_RECORDED DATA_
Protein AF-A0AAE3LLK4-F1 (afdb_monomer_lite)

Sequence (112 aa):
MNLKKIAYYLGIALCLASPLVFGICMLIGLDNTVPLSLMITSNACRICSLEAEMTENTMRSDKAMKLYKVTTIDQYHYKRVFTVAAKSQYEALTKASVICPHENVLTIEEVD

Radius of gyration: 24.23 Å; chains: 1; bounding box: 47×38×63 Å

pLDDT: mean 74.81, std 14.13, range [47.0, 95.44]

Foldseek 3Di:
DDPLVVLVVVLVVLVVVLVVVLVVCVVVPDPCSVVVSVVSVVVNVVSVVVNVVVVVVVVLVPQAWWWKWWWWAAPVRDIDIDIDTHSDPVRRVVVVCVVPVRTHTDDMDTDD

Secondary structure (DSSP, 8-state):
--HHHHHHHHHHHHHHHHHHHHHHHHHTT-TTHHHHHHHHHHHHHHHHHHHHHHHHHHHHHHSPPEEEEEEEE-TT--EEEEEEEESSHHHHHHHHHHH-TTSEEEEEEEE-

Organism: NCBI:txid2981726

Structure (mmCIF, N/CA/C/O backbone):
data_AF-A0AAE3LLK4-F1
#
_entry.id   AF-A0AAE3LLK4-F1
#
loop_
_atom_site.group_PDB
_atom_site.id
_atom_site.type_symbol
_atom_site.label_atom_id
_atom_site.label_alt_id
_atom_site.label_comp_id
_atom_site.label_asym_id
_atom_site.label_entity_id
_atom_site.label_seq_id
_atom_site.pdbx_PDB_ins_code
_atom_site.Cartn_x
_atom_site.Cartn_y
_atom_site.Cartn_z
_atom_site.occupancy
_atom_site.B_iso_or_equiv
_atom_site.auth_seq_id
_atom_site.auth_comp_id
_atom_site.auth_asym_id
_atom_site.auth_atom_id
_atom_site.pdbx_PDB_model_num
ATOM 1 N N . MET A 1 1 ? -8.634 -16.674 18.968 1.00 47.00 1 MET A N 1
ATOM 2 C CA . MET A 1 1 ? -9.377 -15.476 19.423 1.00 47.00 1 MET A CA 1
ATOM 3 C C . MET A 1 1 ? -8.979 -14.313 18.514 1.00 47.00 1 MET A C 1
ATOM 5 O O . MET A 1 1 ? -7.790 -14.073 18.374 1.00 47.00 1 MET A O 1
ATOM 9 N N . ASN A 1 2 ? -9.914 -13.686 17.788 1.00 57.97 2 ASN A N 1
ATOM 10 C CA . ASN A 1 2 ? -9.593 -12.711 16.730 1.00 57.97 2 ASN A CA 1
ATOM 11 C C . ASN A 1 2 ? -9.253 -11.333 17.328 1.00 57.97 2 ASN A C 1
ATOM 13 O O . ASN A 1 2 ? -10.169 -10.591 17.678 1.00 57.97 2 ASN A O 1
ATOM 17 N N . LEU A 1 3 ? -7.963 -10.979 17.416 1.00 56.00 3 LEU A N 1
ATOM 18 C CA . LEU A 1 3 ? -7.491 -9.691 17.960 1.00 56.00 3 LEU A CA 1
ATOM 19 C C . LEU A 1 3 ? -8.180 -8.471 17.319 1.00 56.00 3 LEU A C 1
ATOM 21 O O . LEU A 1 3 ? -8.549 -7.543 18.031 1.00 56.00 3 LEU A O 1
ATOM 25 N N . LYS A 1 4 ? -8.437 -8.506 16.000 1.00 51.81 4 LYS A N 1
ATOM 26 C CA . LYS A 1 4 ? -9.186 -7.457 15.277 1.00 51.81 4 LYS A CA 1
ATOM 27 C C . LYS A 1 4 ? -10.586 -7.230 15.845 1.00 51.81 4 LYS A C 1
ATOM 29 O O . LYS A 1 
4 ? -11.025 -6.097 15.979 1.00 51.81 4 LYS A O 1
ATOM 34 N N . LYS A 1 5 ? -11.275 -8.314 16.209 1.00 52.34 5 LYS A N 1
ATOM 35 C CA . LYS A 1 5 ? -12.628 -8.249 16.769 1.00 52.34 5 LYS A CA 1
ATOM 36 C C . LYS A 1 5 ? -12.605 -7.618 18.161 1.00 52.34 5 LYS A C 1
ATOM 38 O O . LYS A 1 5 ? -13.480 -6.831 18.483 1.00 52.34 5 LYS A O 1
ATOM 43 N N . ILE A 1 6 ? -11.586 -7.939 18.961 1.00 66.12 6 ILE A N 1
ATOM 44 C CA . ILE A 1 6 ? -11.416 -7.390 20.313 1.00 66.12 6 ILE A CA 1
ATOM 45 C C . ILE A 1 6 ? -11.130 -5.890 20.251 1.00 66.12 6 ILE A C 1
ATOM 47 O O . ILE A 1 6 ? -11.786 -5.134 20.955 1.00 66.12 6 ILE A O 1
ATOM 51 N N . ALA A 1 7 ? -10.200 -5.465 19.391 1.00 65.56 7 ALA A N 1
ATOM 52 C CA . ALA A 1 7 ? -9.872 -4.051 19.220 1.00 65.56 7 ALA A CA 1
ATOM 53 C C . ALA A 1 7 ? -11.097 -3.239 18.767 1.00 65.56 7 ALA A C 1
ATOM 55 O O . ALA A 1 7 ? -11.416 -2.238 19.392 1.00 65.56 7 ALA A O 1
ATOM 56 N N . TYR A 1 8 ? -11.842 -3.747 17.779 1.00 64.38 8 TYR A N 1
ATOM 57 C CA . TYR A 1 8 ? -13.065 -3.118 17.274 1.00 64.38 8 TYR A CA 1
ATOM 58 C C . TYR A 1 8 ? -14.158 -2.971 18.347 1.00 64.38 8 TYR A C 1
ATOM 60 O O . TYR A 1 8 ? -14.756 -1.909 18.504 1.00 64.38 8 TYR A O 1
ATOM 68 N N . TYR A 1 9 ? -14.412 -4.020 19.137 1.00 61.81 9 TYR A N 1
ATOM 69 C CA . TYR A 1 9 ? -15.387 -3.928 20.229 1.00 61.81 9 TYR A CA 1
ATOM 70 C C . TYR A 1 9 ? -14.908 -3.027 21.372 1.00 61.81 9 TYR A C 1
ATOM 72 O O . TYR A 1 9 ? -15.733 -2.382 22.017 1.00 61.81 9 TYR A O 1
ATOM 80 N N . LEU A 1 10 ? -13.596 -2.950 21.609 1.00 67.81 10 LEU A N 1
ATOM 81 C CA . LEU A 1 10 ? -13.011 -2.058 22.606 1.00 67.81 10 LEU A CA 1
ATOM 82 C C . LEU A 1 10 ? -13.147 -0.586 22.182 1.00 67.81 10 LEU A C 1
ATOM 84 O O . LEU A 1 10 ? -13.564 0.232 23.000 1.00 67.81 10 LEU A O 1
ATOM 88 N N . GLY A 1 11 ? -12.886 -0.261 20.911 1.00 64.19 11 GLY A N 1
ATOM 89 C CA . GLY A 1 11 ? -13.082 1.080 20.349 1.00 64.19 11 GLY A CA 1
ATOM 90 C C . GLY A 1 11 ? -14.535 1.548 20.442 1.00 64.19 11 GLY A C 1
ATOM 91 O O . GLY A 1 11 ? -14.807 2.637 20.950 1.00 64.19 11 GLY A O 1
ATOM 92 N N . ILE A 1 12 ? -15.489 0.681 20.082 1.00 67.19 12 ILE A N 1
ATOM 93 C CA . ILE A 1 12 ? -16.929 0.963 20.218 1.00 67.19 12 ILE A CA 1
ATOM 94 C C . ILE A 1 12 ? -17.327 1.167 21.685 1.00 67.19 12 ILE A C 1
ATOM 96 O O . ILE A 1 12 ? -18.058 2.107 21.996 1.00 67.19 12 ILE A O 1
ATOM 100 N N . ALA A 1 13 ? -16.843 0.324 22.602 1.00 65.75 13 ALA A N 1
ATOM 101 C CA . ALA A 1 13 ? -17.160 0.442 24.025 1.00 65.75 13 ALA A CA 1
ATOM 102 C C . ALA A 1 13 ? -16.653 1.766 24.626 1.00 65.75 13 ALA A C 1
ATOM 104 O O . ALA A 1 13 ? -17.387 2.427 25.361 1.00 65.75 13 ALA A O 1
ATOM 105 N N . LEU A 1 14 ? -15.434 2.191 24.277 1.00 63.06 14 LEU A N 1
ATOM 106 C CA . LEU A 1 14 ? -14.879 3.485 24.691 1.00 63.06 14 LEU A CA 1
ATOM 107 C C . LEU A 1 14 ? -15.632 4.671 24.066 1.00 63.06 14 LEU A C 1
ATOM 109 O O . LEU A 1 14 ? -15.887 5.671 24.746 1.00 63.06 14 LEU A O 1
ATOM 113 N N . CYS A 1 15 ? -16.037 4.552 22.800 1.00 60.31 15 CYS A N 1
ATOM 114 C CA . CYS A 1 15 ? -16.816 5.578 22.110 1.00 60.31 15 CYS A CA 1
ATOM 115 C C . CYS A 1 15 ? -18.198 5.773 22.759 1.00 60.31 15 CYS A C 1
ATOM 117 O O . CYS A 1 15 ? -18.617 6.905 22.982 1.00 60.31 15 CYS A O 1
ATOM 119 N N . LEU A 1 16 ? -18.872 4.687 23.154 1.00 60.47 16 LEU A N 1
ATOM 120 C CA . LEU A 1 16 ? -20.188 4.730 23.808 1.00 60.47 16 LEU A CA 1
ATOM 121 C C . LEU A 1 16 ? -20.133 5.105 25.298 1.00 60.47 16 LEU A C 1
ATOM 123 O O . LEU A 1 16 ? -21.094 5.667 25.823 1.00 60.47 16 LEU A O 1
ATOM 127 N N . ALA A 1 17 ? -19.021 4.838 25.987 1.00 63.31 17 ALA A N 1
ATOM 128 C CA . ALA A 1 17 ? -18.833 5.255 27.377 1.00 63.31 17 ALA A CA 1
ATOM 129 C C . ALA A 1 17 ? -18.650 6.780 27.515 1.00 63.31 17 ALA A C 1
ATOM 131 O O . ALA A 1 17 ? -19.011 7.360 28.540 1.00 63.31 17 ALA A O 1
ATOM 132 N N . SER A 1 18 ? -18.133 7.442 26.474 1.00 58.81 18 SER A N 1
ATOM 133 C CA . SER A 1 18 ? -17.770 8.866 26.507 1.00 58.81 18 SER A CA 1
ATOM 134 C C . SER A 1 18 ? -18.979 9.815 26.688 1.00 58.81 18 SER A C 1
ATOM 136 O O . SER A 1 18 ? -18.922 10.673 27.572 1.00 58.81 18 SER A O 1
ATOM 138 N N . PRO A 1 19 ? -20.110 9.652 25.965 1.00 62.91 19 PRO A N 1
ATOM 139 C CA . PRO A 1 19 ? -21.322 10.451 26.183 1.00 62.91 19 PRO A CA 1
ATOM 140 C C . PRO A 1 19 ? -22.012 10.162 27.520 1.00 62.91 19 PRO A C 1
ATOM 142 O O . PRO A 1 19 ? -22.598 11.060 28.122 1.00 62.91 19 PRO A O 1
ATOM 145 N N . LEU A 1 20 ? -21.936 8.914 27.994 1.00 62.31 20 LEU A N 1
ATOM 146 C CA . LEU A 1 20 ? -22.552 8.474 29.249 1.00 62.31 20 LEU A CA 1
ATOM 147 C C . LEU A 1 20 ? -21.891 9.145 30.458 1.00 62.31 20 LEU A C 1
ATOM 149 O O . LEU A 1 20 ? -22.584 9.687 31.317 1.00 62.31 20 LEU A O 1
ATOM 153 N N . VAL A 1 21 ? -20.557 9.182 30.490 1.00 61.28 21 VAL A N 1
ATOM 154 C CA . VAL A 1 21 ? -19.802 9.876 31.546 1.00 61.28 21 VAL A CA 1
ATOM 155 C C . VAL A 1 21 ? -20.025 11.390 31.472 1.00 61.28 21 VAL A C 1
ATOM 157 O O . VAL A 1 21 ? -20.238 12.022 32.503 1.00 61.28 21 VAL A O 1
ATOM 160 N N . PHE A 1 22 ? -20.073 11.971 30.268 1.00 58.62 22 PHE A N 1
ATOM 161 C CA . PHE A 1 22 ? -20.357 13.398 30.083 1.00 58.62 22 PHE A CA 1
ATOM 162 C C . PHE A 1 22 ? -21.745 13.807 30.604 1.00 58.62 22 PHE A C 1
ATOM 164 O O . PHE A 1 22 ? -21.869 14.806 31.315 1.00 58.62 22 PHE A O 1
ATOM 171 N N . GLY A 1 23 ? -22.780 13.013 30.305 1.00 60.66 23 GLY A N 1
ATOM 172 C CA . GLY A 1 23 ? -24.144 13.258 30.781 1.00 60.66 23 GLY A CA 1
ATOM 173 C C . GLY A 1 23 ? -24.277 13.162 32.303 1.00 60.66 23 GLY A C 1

_TASK_
From the records above, quote only the lines running from the line with "ATOM 9 N N ." to the line with "ATOM 53 C C", both lines included.

_ANSWER TO THE PROBLEM_
ATOM 9 N N . ASN A 1 2 ? -9.914 -13.686 17.788 1.00 57.97 2 ASN A N 1
ATOM 10 C CA . ASN A 1 2 ? -9.593 -12.711 16.730 1.00 57.97 2 ASN A CA 1
ATOM 11 C C . ASN A 1 2 ? -9.253 -11.333 17.328 1.00 57.97 2 ASN A C 1
ATOM 13 O O . ASN A 1 2 ? -10.169 -10.591 17.678 1.00 57.97 2 ASN A O 1
ATOM 17 N N . LEU A 1 3 ? -7.963 -10.979 17.416 1.00 56.00 3 LEU A N 1
ATOM 18 C CA . LEU A 1 3 ? -7.491 -9.691 17.960 1.00 56.00 3 LEU A CA 1
ATOM 19 C C . LEU A 1 3 ? -8.180 -8.471 17.319 1.00 56.00 3 LEU A C 1
ATOM 21 O O . LEU A 1 3 ? -8.549 -7.543 18.031 1.00 56.00 3 LEU A O 1
ATOM 25 N N . LYS A 1 4 ? -8.437 -8.506 16.000 1.00 51.81 4 LYS A N 1
ATOM 26 C CA . LYS A 1 4 ? -9.186 -7.457 15.277 1.00 51.81 4 LYS A CA 1
ATOM 27 C C . LYS A 1 4 ? -10.586 -7.230 15.845 1.00 51.81 4 LYS A C 1
ATOM 29 O O . LYS A 1 
4 ? -11.025 -6.097 15.979 1.00 51.81 4 LYS A O 1
ATOM 34 N N . LYS A 1 5 ? -11.275 -8.314 16.209 1.00 52.34 5 LYS A N 1
ATOM 35 C CA . LYS A 1 5 ? -12.628 -8.249 16.769 1.00 52.34 5 LYS A CA 1
ATOM 36 C C . LYS A 1 5 ? -12.605 -7.618 18.161 1.00 52.34 5 LYS A C 1
ATOM 38 O O . LYS A 1 5 ? -13.480 -6.831 18.483 1.00 52.34 5 LYS A O 1
ATOM 43 N N . ILE A 1 6 ? -11.586 -7.939 18.961 1.00 66.12 6 ILE A N 1
ATOM 44 C CA . ILE A 1 6 ? -11.416 -7.390 20.313 1.00 66.12 6 ILE A CA 1
ATOM 45 C C . ILE A 1 6 ? -11.130 -5.890 20.251 1.00 66.12 6 ILE A C 1
ATOM 47 O O . ILE A 1 6 ? -11.786 -5.134 20.955 1.00 66.12 6 ILE A O 1
ATOM 51 N N . ALA A 1 7 ? -10.200 -5.465 19.391 1.00 65.56 7 ALA A N 1
ATOM 52 C CA . ALA A 1 7 ? -9.872 -4.051 19.220 1.00 65.56 7 ALA A CA 1
ATOM 53 C C . ALA A 1 7 ? -11.097 -3.239 18.767 1.00 65.56 7 ALA A C 1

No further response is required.